In April of last year, the Twitterverse erupted with charges of cultural appropriation in Jay Kristoff’s debut, Stormdancer. I took the accusations with a grain of salt, since the term is bandied about with knee-jerk abandon, and decided that one day, I’d dig Stormdancer off the slopes of Mount TBR to find out for myself.
For the two of you who follow my articles (my daughters, who wouldn’t read them if I didn’t withhold dinner), you know I don’t really read as much as listen to novels; so that one day probably would have become never had I not been able to snag the audiobook for $2.50.
Although I lived in the Japanese countryside for a year, married a native Japanese, read extensively about Warring States and End-of-Tokugawa eras, and watched hundreds of period and pop dramas, I am no expert on Japanese culture.
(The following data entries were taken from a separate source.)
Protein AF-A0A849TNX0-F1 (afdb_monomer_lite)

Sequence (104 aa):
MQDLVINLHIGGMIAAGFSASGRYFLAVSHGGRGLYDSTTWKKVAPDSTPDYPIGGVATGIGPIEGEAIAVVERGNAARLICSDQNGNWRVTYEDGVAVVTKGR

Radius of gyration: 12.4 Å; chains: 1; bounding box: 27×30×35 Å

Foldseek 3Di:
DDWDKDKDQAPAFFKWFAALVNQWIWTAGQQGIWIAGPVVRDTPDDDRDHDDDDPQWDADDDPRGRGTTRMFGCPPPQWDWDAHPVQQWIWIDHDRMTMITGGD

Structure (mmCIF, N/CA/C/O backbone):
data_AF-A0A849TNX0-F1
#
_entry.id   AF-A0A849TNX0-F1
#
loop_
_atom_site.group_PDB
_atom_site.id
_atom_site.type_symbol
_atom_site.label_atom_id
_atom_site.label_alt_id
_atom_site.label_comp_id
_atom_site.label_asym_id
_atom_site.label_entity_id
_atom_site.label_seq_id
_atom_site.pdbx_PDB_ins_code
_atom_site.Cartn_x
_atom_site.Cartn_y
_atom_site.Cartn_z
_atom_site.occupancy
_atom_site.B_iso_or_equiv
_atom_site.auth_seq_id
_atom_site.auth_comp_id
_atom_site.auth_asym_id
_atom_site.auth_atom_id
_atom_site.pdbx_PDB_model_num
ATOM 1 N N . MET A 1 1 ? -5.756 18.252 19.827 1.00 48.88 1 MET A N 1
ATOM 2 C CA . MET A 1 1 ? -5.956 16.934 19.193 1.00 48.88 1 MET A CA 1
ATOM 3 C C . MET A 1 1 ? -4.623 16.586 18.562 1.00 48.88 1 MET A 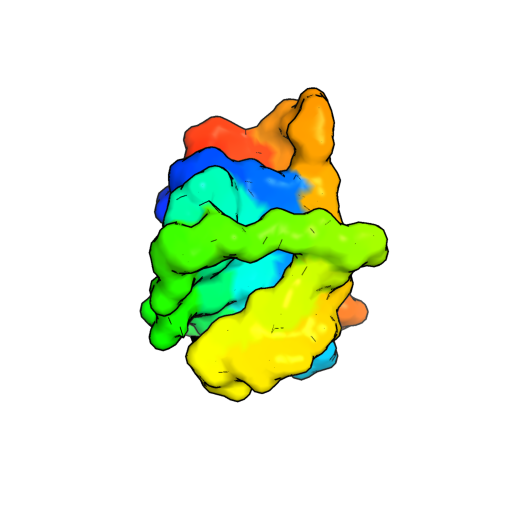C 1
ATOM 5 O O . MET A 1 1 ? -4.152 17.394 17.777 1.00 48.88 1 MET A O 1
ATOM 9 N N . GLN A 1 2 ? -3.931 15.546 19.027 1.00 51.62 2 GLN A N 1
ATOM 10 C CA . GLN A 1 2 ? -2.663 15.148 18.409 1.00 51.62 2 GLN A CA 1
ATOM 11 C C . GLN A 1 2 ? -2.975 14.462 17.081 1.00 51.62 2 GLN A C 1
ATOM 13 O O . GLN A 1 2 ? -3.845 13.591 17.038 1.00 51.62 2 GLN A O 1
ATOM 18 N N . ASP A 1 3 ? -2.289 14.873 16.020 1.00 70.00 3 ASP A N 1
ATOM 19 C CA . ASP A 1 3 ? -2.333 14.172 14.743 1.00 70.00 3 ASP A CA 1
ATOM 20 C C . ASP A 1 3 ? -1.756 12.764 14.967 1.00 70.00 3 ASP A C 1
ATOM 22 O O . ASP A 1 3 ? -0.671 12.611 15.533 1.00 70.00 3 ASP A O 1
ATOM 26 N N . LEU A 1 4 ? -2.500 11.719 14.596 1.00 81.75 4 LEU A N 1
ATOM 27 C CA . LEU A 1 4 ? -2.002 10.346 14.682 1.00 81.75 4 LEU A CA 1
ATOM 28 C C . LEU A 1 4 ? -0.863 10.180 13.671 1.00 81.75 4 LEU A C 1
ATOM 30 O O . LEU A 1 4 ? -1.080 10.380 12.475 1.00 81.75 4 LEU A O 1
ATOM 34 N N . VAL A 1 5 ? 0.318 9.798 14.161 1.00 91.62 5 VAL A N 1
ATOM 35 C CA . VAL A 1 5 ? 1.509 9.517 13.351 1.00 91.62 5 VAL A CA 1
ATOM 36 C C . VAL A 1 5 ? 1.944 8.078 13.589 1.00 91.62 5 VAL A C 1
ATOM 38 O O . VAL A 1 5 ? 2.156 7.675 14.734 1.00 91.62 5 VAL A O 1
ATOM 41 N N . ILE A 1 6 ? 2.074 7.299 12.515 1.00 95.62 6 ILE A N 1
ATOM 42 C CA . ILE A 1 6 ? 2.503 5.896 12.567 1.00 95.62 6 ILE A CA 1
ATOM 43 C C . ILE A 1 6 ? 3.682 5.707 11.621 1.00 95.62 6 ILE A C 1
ATOM 45 O O . ILE A 1 6 ? 3.628 6.133 10.472 1.00 95.62 6 ILE A O 1
ATOM 49 N N . ASN A 1 7 ? 4.730 5.036 12.098 1.00 96.44 7 ASN A N 1
ATOM 50 C CA . ASN A 1 7 ? 5.921 4.738 11.309 1.00 96.44 7 ASN A CA 1
ATOM 51 C C . ASN A 1 7 ? 5.936 3.259 10.922 1.00 96.44 7 ASN A C 1
ATOM 53 O O . ASN A 1 7 ? 5.934 2.382 11.787 1.00 96.44 7 ASN A O 1
ATOM 57 N N . LEU A 1 8 ? 5.982 2.987 9.621 1.00 96.44 8 LEU A N 1
ATOM 58 C CA . LEU A 1 8 ? 6.141 1.651 9.062 1.00 96.44 8 LEU A CA 1
ATOM 59 C C . LEU A 1 8 ? 7.541 1.528 8.463 1.00 96.44 8 LEU A C 1
ATOM 61 O O . LEU A 1 8 ? 7.901 2.263 7.545 1.00 96.44 8 LEU A O 1
ATOM 65 N N . HIS A 1 9 ? 8.329 0.578 8.954 1.00 95.19 9 HIS A N 1
ATOM 66 C CA . HIS A 1 9 ? 9.652 0.295 8.402 1.00 95.19 9 HIS A CA 1
ATOM 67 C C . HIS A 1 9 ? 9.511 -0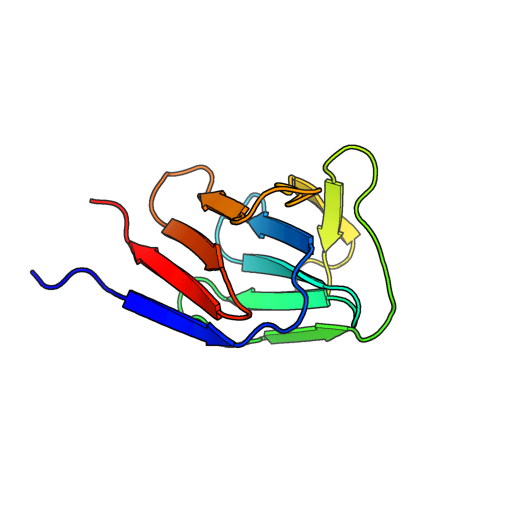.642 7.200 1.00 95.19 9 HIS A C 1
ATOM 69 O O . HIS A 1 9 ? 9.243 -1.835 7.359 1.00 95.19 9 HIS A O 1
ATOM 75 N N . ILE A 1 10 ? 9.650 -0.091 5.994 1.00 94.94 10 ILE A N 1
ATOM 76 C CA . ILE A 1 10 ? 9.452 -0.807 4.730 1.00 94.94 10 ILE A CA 1
ATOM 77 C C . ILE A 1 10 ? 10.681 -0.576 3.856 1.00 94.94 10 ILE A C 1
ATOM 79 O O . ILE A 1 10 ? 10.803 0.436 3.176 1.00 94.94 10 ILE A O 1
ATOM 83 N N . GLY A 1 11 ? 11.612 -1.526 3.876 1.00 92.69 11 GLY A N 1
ATOM 84 C CA . GLY A 1 11 ? 12.838 -1.425 3.091 1.00 92.69 11 GLY A CA 1
ATOM 85 C C . GLY A 1 11 ? 12.563 -1.443 1.587 1.00 92.69 11 GLY A C 1
ATOM 86 O O . GLY A 1 11 ? 11.860 -2.323 1.092 1.00 92.69 11 GLY A O 1
ATOM 87 N N . GLY A 1 12 ? 13.149 -0.486 0.863 1.00 93.12 12 GLY A N 1
ATOM 88 C CA . GLY A 1 12 ? 13.172 -0.478 -0.601 1.00 93.12 12 GLY A CA 1
ATOM 89 C C . GLY A 1 12 ? 11.798 -0.340 -1.256 1.00 93.12 12 GLY A C 1
ATOM 90 O O . GLY A 1 12 ? 11.598 -0.920 -2.321 1.00 93.12 12 GLY A O 1
ATOM 91 N N . MET A 1 13 ? 10.848 0.361 -0.624 1.00 96.00 13 MET A N 1
ATOM 92 C CA . MET A 1 13 ? 9.530 0.593 -1.219 1.00 96.00 13 MET A CA 1
ATOM 93 C C . MET A 1 13 ? 9.659 1.398 -2.519 1.00 96.00 13 MET A C 1
ATOM 95 O O . MET A 1 13 ? 10.318 2.441 -2.566 1.00 96.00 13 MET A O 1
ATOM 99 N N . ILE A 1 14 ? 9.019 0.890 -3.566 1.00 96.06 14 ILE A N 1
ATOM 100 C CA . ILE A 1 14 ? 9.029 1.445 -4.921 1.00 96.06 14 ILE A CA 1
ATOM 101 C C . ILE A 1 14 ? 7.654 1.932 -5.355 1.00 96.06 14 ILE A C 1
ATOM 103 O O . ILE A 1 14 ? 7.575 2.807 -6.210 1.00 96.06 14 ILE A O 1
ATOM 107 N N . ALA A 1 15 ? 6.583 1.399 -4.770 1.00 97.88 15 ALA A N 1
ATOM 108 C CA . ALA A 1 15 ? 5.230 1.836 -5.049 1.00 97.88 15 ALA A CA 1
ATOM 109 C C . ALA A 1 15 ? 4.311 1.565 -3.864 1.00 97.88 15 ALA A C 1
ATOM 111 O O . ALA A 1 15 ? 4.579 0.680 -3.049 1.00 97.88 15 ALA A O 1
ATOM 112 N N . ALA A 1 16 ? 3.228 2.327 -3.771 1.00 98.12 16 ALA A N 1
ATOM 113 C CA . ALA A 1 16 ? 2.221 2.107 -2.749 1.00 98.12 16 ALA A CA 1
ATOM 114 C C . ALA A 1 16 ? 0.851 2.637 -3.161 1.00 98.12 16 ALA A C 1
ATOM 116 O O . ALA A 1 16 ? 0.749 3.581 -3.945 1.00 98.12 16 ALA A O 1
ATOM 117 N N . GLY A 1 17 ? -0.199 2.053 -2.596 1.00 98.19 17 GLY A N 1
ATOM 118 C CA . GLY A 1 17 ? -1.574 2.454 -2.866 1.00 98.19 17 GLY A CA 1
ATOM 119 C C . GLY A 1 17 ? -2.545 1.922 -1.825 1.00 98.19 17 GLY A C 1
ATOM 120 O O . GLY A 1 17 ? -2.193 1.094 -0.984 1.00 98.19 17 GLY A O 1
ATOM 121 N N . PHE A 1 18 ? -3.778 2.409 -1.885 1.00 98.38 18 PHE A N 1
ATOM 122 C CA . PHE A 1 18 ? -4.869 1.933 -1.044 1.00 98.38 18 PHE A CA 1
ATOM 123 C C . PHE A 1 18 ? -5.845 1.103 -1.873 1.00 98.38 18 PHE A C 1
ATOM 125 O O . PHE A 1 18 ? -6.132 1.439 -3.020 1.00 98.38 18 PHE A O 1
ATOM 132 N N . SER A 1 19 ? -6.384 0.039 -1.274 1.00 97.56 19 SER A N 1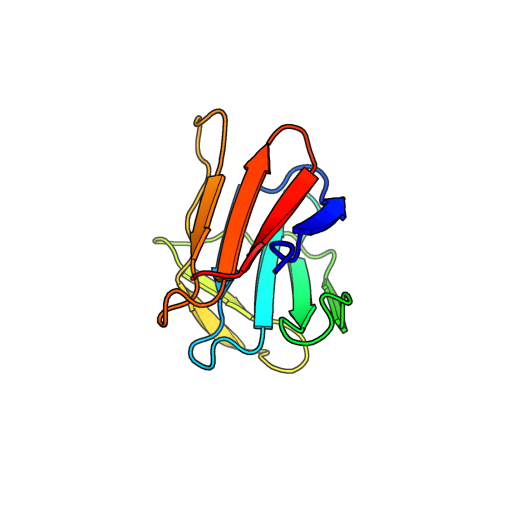
ATOM 133 C CA . SER A 1 19 ? -7.544 -0.681 -1.828 1.00 97.56 19 SER A CA 1
ATOM 134 C C . SER A 1 19 ? -8.715 0.265 -2.071 1.00 97.56 19 SER A C 1
ATOM 136 O O . SER A 1 19 ? -8.844 1.266 -1.363 1.00 97.56 19 SER A O 1
ATOM 138 N N . ALA A 1 20 ? -9.628 -0.091 -2.974 1.00 94.56 20 ALA A N 1
ATOM 139 C CA . ALA A 1 20 ? -10.791 0.742 -3.297 1.00 94.56 20 ALA A CA 1
ATOM 140 C C . ALA A 1 20 ? -11.692 1.035 -2.079 1.00 94.56 20 ALA A C 1
ATOM 142 O O . ALA A 1 20 ? -12.402 2.038 -2.042 1.00 94.56 20 ALA A O 1
ATOM 143 N N . SER A 1 21 ? -11.647 0.176 -1.055 1.00 93.75 21 SER A N 1
ATOM 144 C CA . SER A 1 21 ? -12.345 0.377 0.222 1.00 93.75 21 SER A CA 1
ATOM 145 C C . SER A 1 21 ? -11.635 1.343 1.181 1.00 93.75 21 SER A C 1
ATOM 147 O O . SER A 1 21 ? -12.228 1.787 2.158 1.00 93.75 21 SER A O 1
ATOM 149 N N . GLY A 1 22 ? -10.354 1.644 0.947 1.00 94.88 22 GLY A N 1
ATOM 150 C CA . GLY A 1 22 ? -9.484 2.397 1.857 1.00 94.88 22 GLY A CA 1
ATOM 151 C C . GLY A 1 22 ? -9.049 1.606 3.097 1.00 94.88 22 GLY A C 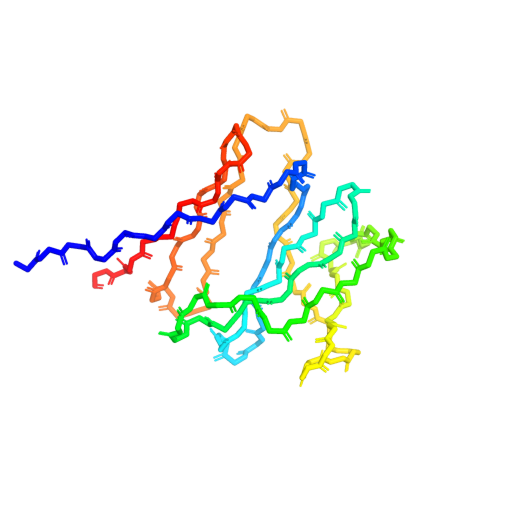1
ATOM 152 O O . GLY A 1 22 ? -8.237 2.092 3.885 1.00 94.88 22 GLY A O 1
ATOM 153 N N . ARG A 1 23 ? -9.551 0.374 3.280 1.00 96.50 23 ARG A N 1
ATOM 154 C CA . ARG A 1 23 ? -9.262 -0.476 4.445 1.00 96.50 23 ARG A CA 1
ATOM 155 C C . ARG A 1 23 ? -7.848 -1.042 4.439 1.00 96.50 23 ARG A C 1
ATOM 157 O O . ARG A 1 23 ? -7.309 -1.333 5.503 1.00 96.50 23 ARG A O 1
ATOM 164 N N . TYR A 1 24 ? -7.254 -1.208 3.265 1.00 98.25 24 TYR A N 1
ATOM 165 C CA . TYR A 1 24 ? -5.918 -1.764 3.139 1.00 98.25 24 TYR A CA 1
ATOM 166 C C . TYR A 1 24 ? -4.972 -0.821 2.414 1.00 98.25 24 TYR A C 1
ATOM 168 O O . TYR A 1 24 ? -5.347 -0.185 1.429 1.00 98.25 24 TYR A O 1
ATOM 176 N N . PHE A 1 25 ? -3.737 -0.783 2.903 1.00 98.38 25 PHE A N 1
ATOM 177 C CA . PHE A 1 25 ? -2.591 -0.136 2.286 1.00 98.38 25 PHE A CA 1
ATOM 178 C C . PHE A 1 25 ? -1.644 -1.217 1.758 1.00 98.38 25 PHE A C 1
ATOM 180 O O . PHE A 1 25 ? -1.177 -2.068 2.521 1.00 98.38 25 PHE A O 1
ATOM 187 N N . LEU A 1 26 ? -1.380 -1.194 0.455 1.00 98.62 26 LEU A N 1
ATOM 188 C CA . LEU A 1 26 ? -0.430 -2.073 -0.211 1.00 98.62 26 LEU A CA 1
ATOM 189 C C . LEU A 1 26 ? 0.888 -1.323 -0.407 1.00 98.62 26 LEU A C 1
ATOM 191 O O . LEU A 1 26 ? 0.923 -0.275 -1.048 1.00 98.62 26 LEU A O 1
ATOM 195 N N . ALA A 1 27 ? 1.971 -1.895 0.106 1.00 98.19 27 ALA A N 1
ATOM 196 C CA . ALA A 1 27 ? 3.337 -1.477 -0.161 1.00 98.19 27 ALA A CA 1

Still, I know enough that two chapters into Stormdancer, I was cringing.
The premise of the story is in a world powered and poisoned by a lotus weed, the ruling Shogun has heard from his ministers about the reappearance of a mysterious griffin. He tasks a hunting party, led by the father of the main character, Yukiko, to capture it.
As a concept, it’s cool. Lotus is a metaphor for the modern fossil fuel economy, the Shogun a stand-in for the oligarchs who rule our world. However, Kristoff is already mangling the concept of Shogun (a military title) by including ministers (an imperial court position). While the Western powers trying to open Japan to trade made the same mistake back in the 1850s, I would expect better research from a novel written in the Information Age.
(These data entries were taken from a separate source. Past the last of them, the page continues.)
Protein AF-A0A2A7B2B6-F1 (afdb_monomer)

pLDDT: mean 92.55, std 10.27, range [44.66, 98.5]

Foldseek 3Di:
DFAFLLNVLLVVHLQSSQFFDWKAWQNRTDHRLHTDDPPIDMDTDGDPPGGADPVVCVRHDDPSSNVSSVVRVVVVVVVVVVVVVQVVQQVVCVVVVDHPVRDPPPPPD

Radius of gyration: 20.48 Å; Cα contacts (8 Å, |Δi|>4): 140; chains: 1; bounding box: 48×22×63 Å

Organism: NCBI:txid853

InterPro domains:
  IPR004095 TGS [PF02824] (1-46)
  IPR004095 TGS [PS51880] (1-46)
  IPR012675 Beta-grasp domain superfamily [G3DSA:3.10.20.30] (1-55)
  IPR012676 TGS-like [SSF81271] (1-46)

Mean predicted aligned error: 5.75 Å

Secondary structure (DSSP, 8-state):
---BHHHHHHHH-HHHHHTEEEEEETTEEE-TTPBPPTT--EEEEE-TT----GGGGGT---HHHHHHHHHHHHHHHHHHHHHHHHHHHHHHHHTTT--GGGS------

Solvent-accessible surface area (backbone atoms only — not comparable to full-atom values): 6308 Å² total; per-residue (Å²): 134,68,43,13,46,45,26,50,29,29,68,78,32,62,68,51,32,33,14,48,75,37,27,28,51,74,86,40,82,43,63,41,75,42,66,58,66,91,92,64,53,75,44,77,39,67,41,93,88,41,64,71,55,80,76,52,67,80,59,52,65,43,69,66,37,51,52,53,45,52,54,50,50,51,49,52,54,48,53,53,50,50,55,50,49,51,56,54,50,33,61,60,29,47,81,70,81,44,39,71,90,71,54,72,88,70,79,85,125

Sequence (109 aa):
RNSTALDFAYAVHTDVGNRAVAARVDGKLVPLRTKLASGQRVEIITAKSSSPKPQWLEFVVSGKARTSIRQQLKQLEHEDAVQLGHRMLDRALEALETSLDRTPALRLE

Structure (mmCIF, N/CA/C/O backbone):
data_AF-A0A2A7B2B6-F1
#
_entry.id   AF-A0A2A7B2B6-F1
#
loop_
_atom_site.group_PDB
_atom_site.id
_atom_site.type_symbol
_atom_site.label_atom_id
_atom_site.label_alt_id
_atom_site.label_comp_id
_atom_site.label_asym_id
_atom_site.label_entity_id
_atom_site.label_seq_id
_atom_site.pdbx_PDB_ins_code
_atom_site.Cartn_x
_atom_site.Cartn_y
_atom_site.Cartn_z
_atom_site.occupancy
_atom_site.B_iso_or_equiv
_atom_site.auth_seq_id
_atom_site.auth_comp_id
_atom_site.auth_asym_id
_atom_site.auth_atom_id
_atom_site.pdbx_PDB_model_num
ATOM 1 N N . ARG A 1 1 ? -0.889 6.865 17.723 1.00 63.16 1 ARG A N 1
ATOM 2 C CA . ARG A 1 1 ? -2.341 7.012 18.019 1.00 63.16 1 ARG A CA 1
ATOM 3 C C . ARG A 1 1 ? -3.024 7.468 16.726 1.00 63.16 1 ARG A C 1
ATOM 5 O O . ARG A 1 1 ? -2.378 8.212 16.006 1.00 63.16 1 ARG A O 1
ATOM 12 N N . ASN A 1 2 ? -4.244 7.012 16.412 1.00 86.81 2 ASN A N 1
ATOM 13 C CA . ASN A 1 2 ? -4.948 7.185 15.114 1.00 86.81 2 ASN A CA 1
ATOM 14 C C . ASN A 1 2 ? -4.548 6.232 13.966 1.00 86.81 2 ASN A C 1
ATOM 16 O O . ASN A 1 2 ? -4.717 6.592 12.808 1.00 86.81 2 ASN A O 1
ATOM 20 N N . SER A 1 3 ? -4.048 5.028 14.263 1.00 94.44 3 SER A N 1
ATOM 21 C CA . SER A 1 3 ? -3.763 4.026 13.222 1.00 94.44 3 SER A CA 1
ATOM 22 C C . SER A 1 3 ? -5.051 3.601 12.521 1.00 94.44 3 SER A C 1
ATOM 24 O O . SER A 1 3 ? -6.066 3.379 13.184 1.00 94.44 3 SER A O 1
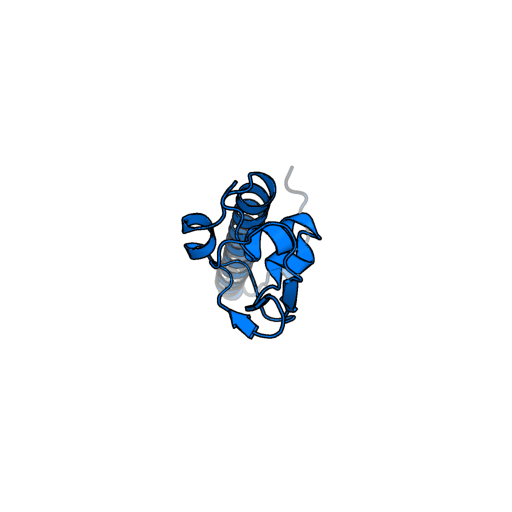ATOM 26 N N . THR A 1 4 ? -5.009 3.467 11.202 1.00 97.75 4 THR A N 1
ATOM 27 C CA . THR A 1 4 ? -6.140 2.956 10.421 1.00 97.75 4 THR A CA 1
ATOM 28 C C . THR A 1 4 ? -6.121 1.431 10.316 1.00 97.75 4 THR A C 1
ATOM 30 O O . THR A 1 4 ? -5.124 0.784 10.647 1.00 97.75 4 THR A O 1
ATOM 33 N N . ALA A 1 5 ? -7.213 0.839 9.830 1.00 98.12 5 ALA A N 1
ATOM 34 C CA . ALA A 1 5 ? -7.247 -0.581 9.488 1.00 98.12 5 ALA A CA 1
ATOM 35 C C . ALA A 1 5 ? -6.211 -0.930 8.403 1.00 98.12 5 ALA A C 1
ATOM 37 O O . ALA A 1 5 ? -5.593 -1.991 8.458 1.00 98.12 5 ALA A O 1
ATOM 38 N N . LEU A 1 6 ? -5.951 -0.015 7.463 1.00 98.19 6 LEU A N 1
ATOM 39 C CA . LEU A 1 6 ? -4.895 -0.202 6.469 1.00 98.19 6 LEU A CA 1
ATOM 40 C C . LEU A 1 6 ? -3.491 -0.169 7.085 1.00 98.19 6 LEU A C 1
ATOM 42 O O . LEU A 1 6 ? -2.644 -0.982 6.726 1.00 98.19 6 LEU A O 1
ATOM 46 N N . ASP A 1 7 ? -3.246 0.722 8.046 1.00 98.19 7 ASP A N 1
ATOM 47 C CA . ASP A 1 7 ? -1.982 0.725 8.794 1.00 98.19 7 ASP A CA 1
ATOM 48 C C . ASP A 1 7 ? -1.760 -0.603 9.526 1.00 98.19 7 ASP A C 1
ATOM 50 O O . ASP A 1 7 ? -0.648 -1.130 9.522 1.00 98.19 7 ASP A O 1
ATOM 54 N N . PHE A 1 8 ? -2.820 -1.177 10.107 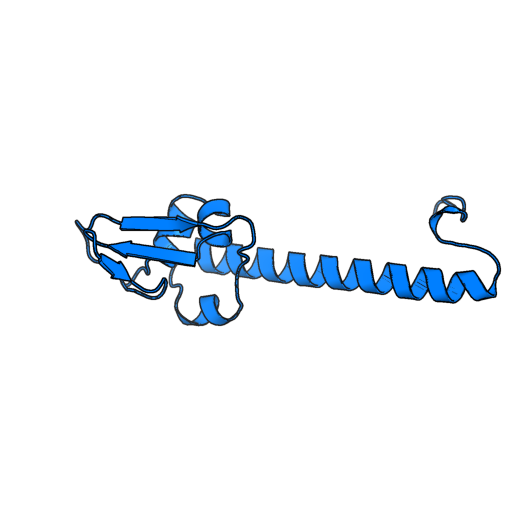1.00 97.75 8 PHE A N 1
ATOM 55 C CA . PHE A 1 8 ? -2.759 -2.506 10.713 1.00 97.75 8 PHE A CA 1
ATOM 56 C C . PHE A 1 8 ? -2.424 -3.591 9.680 1.00 97.75 8 PHE A C 1
ATOM 58 O O . PHE A 1 8 ? -1.553 -4.419 9.938 1.00 97.75 8 PHE A O 1
ATOM 65 N N . ALA A 1 9 ? -3.029 -3.552 8.489 1.00 98.38 9 ALA A N 1
ATOM 66 C CA . ALA A 1 9 ? -2.707 -4.486 7.410 1.00 98.38 9 ALA A CA 1
ATOM 67 C C . ALA A 1 9 ? -1.208 -4.462 7.047 1.00 98.38 9 ALA A C 1
ATOM 69 O O . ALA A 1 9 ? -0.571 -5.513 6.992 1.00 98.38 9 ALA A O 1
ATOM 70 N N . TYR A 1 10 ? -0.619 -3.271 6.886 1.00 98.25 10 TYR A N 1
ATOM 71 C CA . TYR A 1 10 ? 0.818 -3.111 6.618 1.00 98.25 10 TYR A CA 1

Even worse, the griffin is called an arashitora, a literal mashup of storm and tiger in Japanese kanji. When I asked native Japanese speakers what they thought it was, I got puzzled expressions. One pointed out the two kanji can be used as a nickname, but pronounced either ranko or tora. In another linguistic blunder, he mentions court ladies playing the shamisen. In reality, the shamisen is a three-stringed instrument similar to a guitar; but the words he uses to describe the instrument suggest he meant a koto, a Japanese zither.
It goes from worse to awful with the Japanese-coded characters. Any time they interact with each other, the dialog is stilted with Orientalisms. Every time they regularly end a sentence with hai instead of ne, I got pulled from the story. Really, I felt it was an unnecessary element to reinforce the exoticism for the reader.
More egregious is when they address each other as sama instead of using it as a suffix to a name. The author must have known it was a suffix, since characters do address each other with the endearing suffix –chan. It’s grammatically correct, but in socially incorrect settings. They salute each other like Chinese martial artists, with a fist in the palm. In further culture mangling, they use the Mandarin aiya for an exclamation.
When he said his research consisted of “watching anime and eating Pokky,” it might have been tongue-in-cheek, but might as well have been the case. One of the few things he does get right is Japanese mythology from the original Kojiki, though the populace in his story invoke divine beings with a historically inaccurate regularity, stripped from their Shinto origins.
I would have given up on the book, but once Yukiko is on her own, tracking down the griffin, most of the Orientalisms melt away. She, as well as other characters don’t feel like a walking stereotype like say, the protagonist of Memoirs of a Geisha (whose author was sued by the Geisha he based the story on) or caricatures that have historically appeared in popular Western media. The vivid prose makes it easy to become engrossed in the setting, to absorb other aspects of the intricate worldbuilding. The character arcs are well-developed, the tension high, and emotion impactful.
By the time she meets up with people again, I felt invested in the story enough that I not only finished but continued with book two (it was also on sale at Audible!).
Which brings us back to the accusation of cultural appropriation. Being ethnically Japanese would not make an author’s work culturally or historically accurate. On the flip side, plenty of Caucasian authors have written respectful Japanese-inspired fantasies, such as Lian Hearn’s Tales of the Otori, Raymond Feist/Janny Wurts’ Daughter of the Empire, and Virginia McClain’s Blade’s Edge. Had the author done more in-depth research and recruited sensitivity readers to fix the glaring issues, Stormdancer would easily be an 8-8.5-star story.
Had he intentionally mashed up cultures, such as in Rob Hayes fusion of Japanese Chanbara/Yokai and Chinese Wuxia in Never Die, or Andrea Stewart’s The Bone Shard Daughter, I would rate it 9-9.5 stars.
And had he created a completely unique culture like N. K. Jemisin’s Fifth Season, I believe Stormdancer would have been a mind-blowing 10-star story.
As is, I see Stormdancer the same way as Solo: A Star Wars Story. If I pretend it’s not about Han Solo, I can enjoy the storytelling. If I pretend Stormdancer isn’t meant to be based on Japan, it’s wonderful. I therefore rate it as a lost opportunity at 6 stars.
Note: If you want to read a more authentic Asian steampunk story, check out Jeannie Lin’s Gunpowder Alchemy and Clockwork Samurai, a retelling of the Opium Wars—with skyships. I also highly recommend the other books mentioned above.